Trading protocol for stuff that is not a "state"

Atomic Cross-Chain Trading and hash locks in general work well to ensure atomic transactions on on-chain states. Can something similar for other stuff (say, merchandise) be done?

Consider the case of a Seller selling a Product to a Buyer.

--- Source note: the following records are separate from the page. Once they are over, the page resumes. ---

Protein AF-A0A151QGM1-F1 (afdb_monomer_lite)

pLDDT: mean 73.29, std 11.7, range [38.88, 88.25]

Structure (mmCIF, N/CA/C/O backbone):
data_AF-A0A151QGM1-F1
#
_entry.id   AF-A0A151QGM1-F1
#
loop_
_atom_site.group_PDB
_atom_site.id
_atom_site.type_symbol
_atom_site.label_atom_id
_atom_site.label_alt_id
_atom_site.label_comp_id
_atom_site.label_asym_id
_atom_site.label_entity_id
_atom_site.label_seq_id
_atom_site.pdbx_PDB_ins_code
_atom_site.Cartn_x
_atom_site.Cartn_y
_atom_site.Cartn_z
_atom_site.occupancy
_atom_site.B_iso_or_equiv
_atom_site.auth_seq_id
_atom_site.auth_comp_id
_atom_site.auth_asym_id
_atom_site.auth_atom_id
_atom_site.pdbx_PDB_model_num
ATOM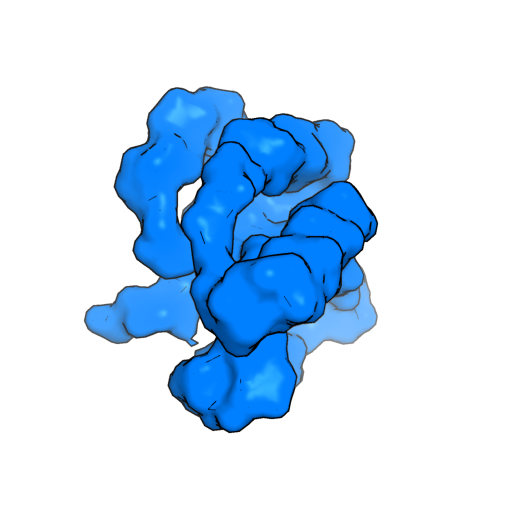 1 N N . MET A 1 1 ? -2.178 -5.843 -12.691 1.00 77.75 1 MET A N 1
ATOM 2 C CA . MET A 1 1 ? -2.631 -5.848 -11.260 1.00 77.75 1 MET A CA 1
ATOM 3 C C . MET A 1 1 ? -2.376 -4.468 -10.635 1.00 77.75 1 MET A C 1
ATOM 5 O O . MET A 1 1 ? -1.396 -3.855 -11.039 1.00 77.75 1 MET A O 1
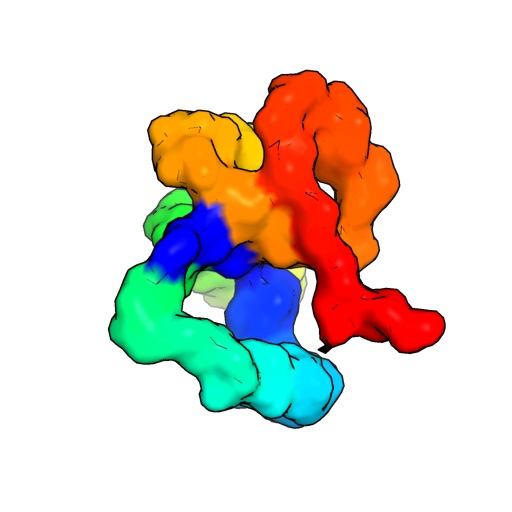ATOM 9 N N . THR A 1 2 ? -3.180 -3.965 -9.687 1.00 78.50 2 THR A N 1
ATOM 10 C CA . THR A 1 2 ? -2.911 -2.674 -8.998 1.00 78.50 2 THR A CA 1
ATOM 11 C C . THR A 1 2 ? -2.532 -2.903 -7.534 1.00 78.50 2 THR A C 1
ATOM 13 O O . THR A 1 2 ? -3.257 -3.587 -6.813 1.00 78.50 2 THR A O 1
ATOM 16 N N . TYR A 1 3 ? -1.425 -2.305 -7.094 1.00 81.38 3 TYR A N 1
ATOM 17 C CA . TYR A 1 3 ? -0.958 -2.327 -5.707 1.00 81.38 3 TYR A CA 1
ATOM 18 C C . TYR A 1 3 ? -0.959 -0.906 -5.144 1.00 81.38 3 TYR A C 1
ATOM 20 O O . TYR A 1 3 ? -0.382 -0.005 -5.759 1.00 81.38 3 TYR A O 1
ATOM 28 N N . LEU A 1 4 ? -1.576 -0.708 -3.976 1.00 82.44 4 LEU A N 1
ATOM 29 C CA . LEU A 1 4 ? -1.463 0.548 -3.234 1.00 82.44 4 LEU A CA 1
ATOM 30 C C . LEU A 1 4 ? -0.339 0.396 -2.208 1.00 82.44 4 LEU A C 1
ATOM 32 O O . LEU A 1 4 ? -0.404 -0.471 -1.335 1.00 82.44 4 LEU A O 1
ATOM 36 N N . LEU A 1 5 ? 0.696 1.225 -2.328 1.00 78.56 5 LEU A N 1
ATOM 37 C CA . LEU A 1 5 ? 1.818 1.228 -1.395 1.00 78.56 5 LEU A CA 1
ATOM 38 C C . LEU A 1 5 ? 1.530 2.186 -0.236 1.00 78.56 5 LEU A C 1
ATOM 40 O O . LEU A 1 5 ? 1.184 3.352 -0.459 1.00 78.56 5 LEU A O 1
ATOM 44 N N . ASP A 1 6 ? 1.698 1.703 0.998 1.00 73.25 6 ASP A N 1
ATOM 45 C CA . ASP A 1 6 ? 1.721 2.569 2.176 1.00 73.25 6 ASP A CA 1
ATOM 46 C C . ASP A 1 6 ? 3.026 3.388 2.249 1.00 73.25 6 ASP A C 1
ATOM 48 O O . ASP A 1 6 ? 4.004 3.147 1.529 1.00 73.25 6 ASP A O 1
ATOM 52 N N . THR A 1 7 ? 3.064 4.384 3.133 1.00 70.50 7 THR A N 1
ATOM 53 C CA . THR A 1 7 ? 4.243 5.245 3.289 1.00 70.50 7 THR A CA 1
ATOM 54 C C . THR A 1 7 ? 5.467 4.556 3.868 1.00 70.50 7 THR A C 1
ATOM 56 O O . THR A 1 7 ? 6.576 4.986 3.563 1.00 70.50 7 THR A O 1
ATOM 59 N N . ASN A 1 8 ? 5.315 3.490 4.651 1.00 73.56 8 ASN A N 1
ATOM 60 C CA . ASN A 1 8 ? 6.452 2.761 5.208 1.00 73.56 8 ASN A CA 1
ATOM 61 C C . ASN A 1 8 ? 7.176 1.988 4.100 1.00 73.56 8 ASN A C 1
ATOM 63 O O . ASN A 1 8 ? 8.392 2.114 3.9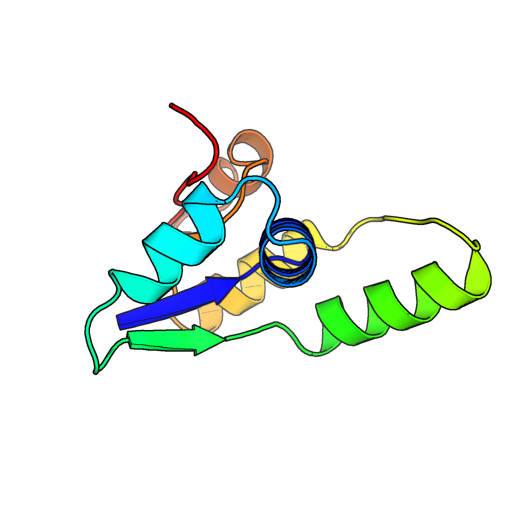59 1.00 73.56 8 ASN A O 1
ATOM 67 N N . ILE A 1 9 ? 6.427 1.286 3.243 1.00 77.06 9 ILE A N 1
ATOM 68 C CA . ILE A 1 9 ? 6.955 0.577 2.070 1.00 77.06 9 ILE A CA 1
ATOM 69 C C . ILE A 1 9 ? 7.622 1.550 1.089 1.00 77.06 9 ILE A C 1
ATOM 71 O O . ILE A 1 9 ? 8.688 1.253 0.549 1.00 77.06 9 ILE A O 1
ATOM 75 N N . LEU A 1 10 ? 7.057 2.745 0.900 1.00 71.75 10 LEU A N 1
ATOM 76 C CA . LEU A 1 10 ? 7.661 3.789 0.066 1.00 71.75 10 LEU A CA 1
ATOM 77 C C . LEU A 1 10 ? 8.950 4.361 0.668 1.00 71.75 10 LEU A C 1
ATOM 79 O O . LEU A 1 10 ? 9.927 4.548 -0.055 1.00 71.75 10 LEU A O 1
ATOM 83 N N . ILE A 1 11 ? 8.995 4.586 1.985 1.00 71.31 11 ILE A N 1
ATOM 84 C CA . ILE A 1 11 ? 10.220 4.987 2.691 1.00 71.31 11 ILE A CA 1
ATOM 85 C C . ILE A 1 11 ? 11.297 3.899 2.556 1.00 71.31 11 ILE A C 1
ATOM 87 O O . ILE A 1 11 ? 12.457 4.233 2.310 1.00 71.31 11 ILE A O 1
ATOM 91 N N . TYR A 1 12 ? 10.933 2.618 2.664 1.00 78.25 12 TYR A N 1
ATOM 92 C CA . TYR A 1 12 ? 11.856 1.494 2.470 1.00 78.25 12 TYR A CA 1
ATOM 93 C C . TYR A 1 12 ? 12.371 1.400 1.033 1.00 78.25 12 TYR A C 1
ATOM 95 O O . TYR A 1 12 ? 13.567 1.197 0.836 1.00 78.25 12 TYR A O 1
ATOM 103 N N . LEU A 1 13 ? 11.512 1.620 0.032 1.00 75.19 13 LEU A N 1
ATOM 104 C CA . LEU A 1 13 ? 11.906 1.655 -1.378 1.00 75.19 13 LEU A CA 1
ATOM 105 C C . LEU A 1 13 ? 12.878 2.813 -1.666 1.00 75.19 13 LEU A C 1
ATOM 107 O O . LEU A 1 13 ? 13.919 2.596 -2.280 1.00 75.19 13 LEU A O 1
ATOM 111 N N . ILE A 1 14 ? 12.586 4.022 -1.170 1.00 69.88 14 ILE A N 1
ATOM 112 C CA . ILE A 1 14 ? 13.440 5.215 -1.336 1.00 69.88 14 ILE A CA 1
ATOM 113 C C . ILE A 1 14 ? 14.796 5.039 -0.638 1.00 69.88 14 ILE A C 1
ATOM 115 O O . ILE A 1 14 ? 15.826 5.437 -1.179 1.00 69.88 14 ILE A O 1
ATOM 119 N N . LYS A 1 15 ? 14.817 4.432 0.556 1.00 71.44 15 LYS A N 1
ATOM 120 C CA . LYS A 1 15 ? 16.053 4.134 1.302 1.00 71.44 15 LYS A CA 1
ATOM 121 C C . LYS A 1 15 ? 16.766 2.862 0.825 1.00 71.44 15 LYS A C 1
ATOM 123 O O . LYS A 1 15 ? 17.861 2.583 1.305 1.00 71.44 15 LYS A O 1
ATOM 128 N N . ASN A 1 16 ? 16.153 2.093 -0.078 1.00 75.25 16 ASN A N 1
ATOM 129 C CA . ASN A 1 16 ? 16.559 0.740 -0.469 1.00 75.25 16 ASN A CA 1
ATOM 130 C C . ASN A 1 16 ? 16.840 -0.186 0.738 1.00 75.25 16 ASN A C 1
ATOM 132 O O . ASN A 1 16 ? 17.795 -0.965 0.744 1.00 75.25 16 ASN A O 1
ATOM 136 N N . GLN A 1 17 ? 16.031 -0.062 1.795 1.00 76.94 17 GLN A N 1
ATOM 137 C CA . GLN A 1 17 ? 16.233 -0.764 3.059 1.00 76.94 17 GLN A CA 1
ATOM 138 C C . GLN A 1 17 ? 14.880 -1.156 3.689 1.00 76.94 17 GLN A C 1
ATOM 140 O O . GLN A 1 17 ? 14.158 -0.260 4.125 1.00 76.94 17 GLN A O 1
ATOM 145 N N . PRO A 1 18 ? 14.549 -2.462 3.785 1.00 81.75 18 PRO A N 1
ATOM 146 C CA . PRO A 1 18 ? 15.330 -3.597 3.284 1.00 81.75 18 PRO A CA 1
ATOM 147 C C . PRO A 1 18 ? 15.334 -3.672 1.738 1.00 81.75 18 PRO A C 1
ATOM 149 O O . PRO A 1 18 ? 14.343 -3.311 1.099 1.00 81.75 18 PRO A O 1
ATOM 152 N N . PRO A 1 19 ? 16.425 -4.161 1.111 1.00 82.25 19 PRO A N 1
ATOM 153 C CA . PRO A 1 19 ? 16.554 -4.221 -0.352 1.00 82.25 19 PRO A CA 1
ATOM 154 C C . PRO A 1 19 ? 15.571 -5.204 -1.014 1.00 82.25 19 PRO A C 1
ATOM 156 O O . PRO A 1 19 ? 15.331 -5.128 -2.220 1.00 82.25 19 PRO A O 1
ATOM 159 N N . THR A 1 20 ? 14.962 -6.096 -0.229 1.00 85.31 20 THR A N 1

  • Product being traded is any digital or physical asset that can be secured against unauthorized use through a digital key (d).
  • Buyer knows hash of key (h(d))
  • Seller’s keys (k_{pub}/k_{pri}), Buyer’s keys (v_{pub}/v_{pri})

Proposal for a protocol:

  1. Seller Deployment: Seller will publish a new smart contract that includes: Price of Product (P_d), h(d), and a nonce (ID). Seller also deposits an amount \mathcal{E}_S
  2. Buyer Initialization: The Buyer must pay the price P_d for the product and makes a deposit \mathcal{E}_{B}.
  3. Delivery: The Seller sends enc_{v_{pub}}(enc_{k_{pri}}(d || ID)), to the Buyer.
  4. Accept/Reject Delivery: Buyer notifies the smart contract of either acceptance or rejection of the delivery. In case of acceptance, Seller gets P_d, and all deposits are returned to respective parties. In case of rejection, Buyer must provide evidence of malice on Seller’s part. This happens in the next reconciliation step.
  5. If Buyer disputed delivery, then it must provide enc_{k_{pri}}(d || ID) to the smart contract. After decrypting and obtaining d, smart contract hashes it and compares with h(d). In case of mismatch, the Buyer is refunded P_d and \mathcal{E}_{B}, and Seller’s deposit is slashed.

Find a game-theoretic analysis, and full proposal here

Note: Decryption in a smart contract is a strong assumption, but I guess something like TrueBit or incentivized oracles could be worked out for that.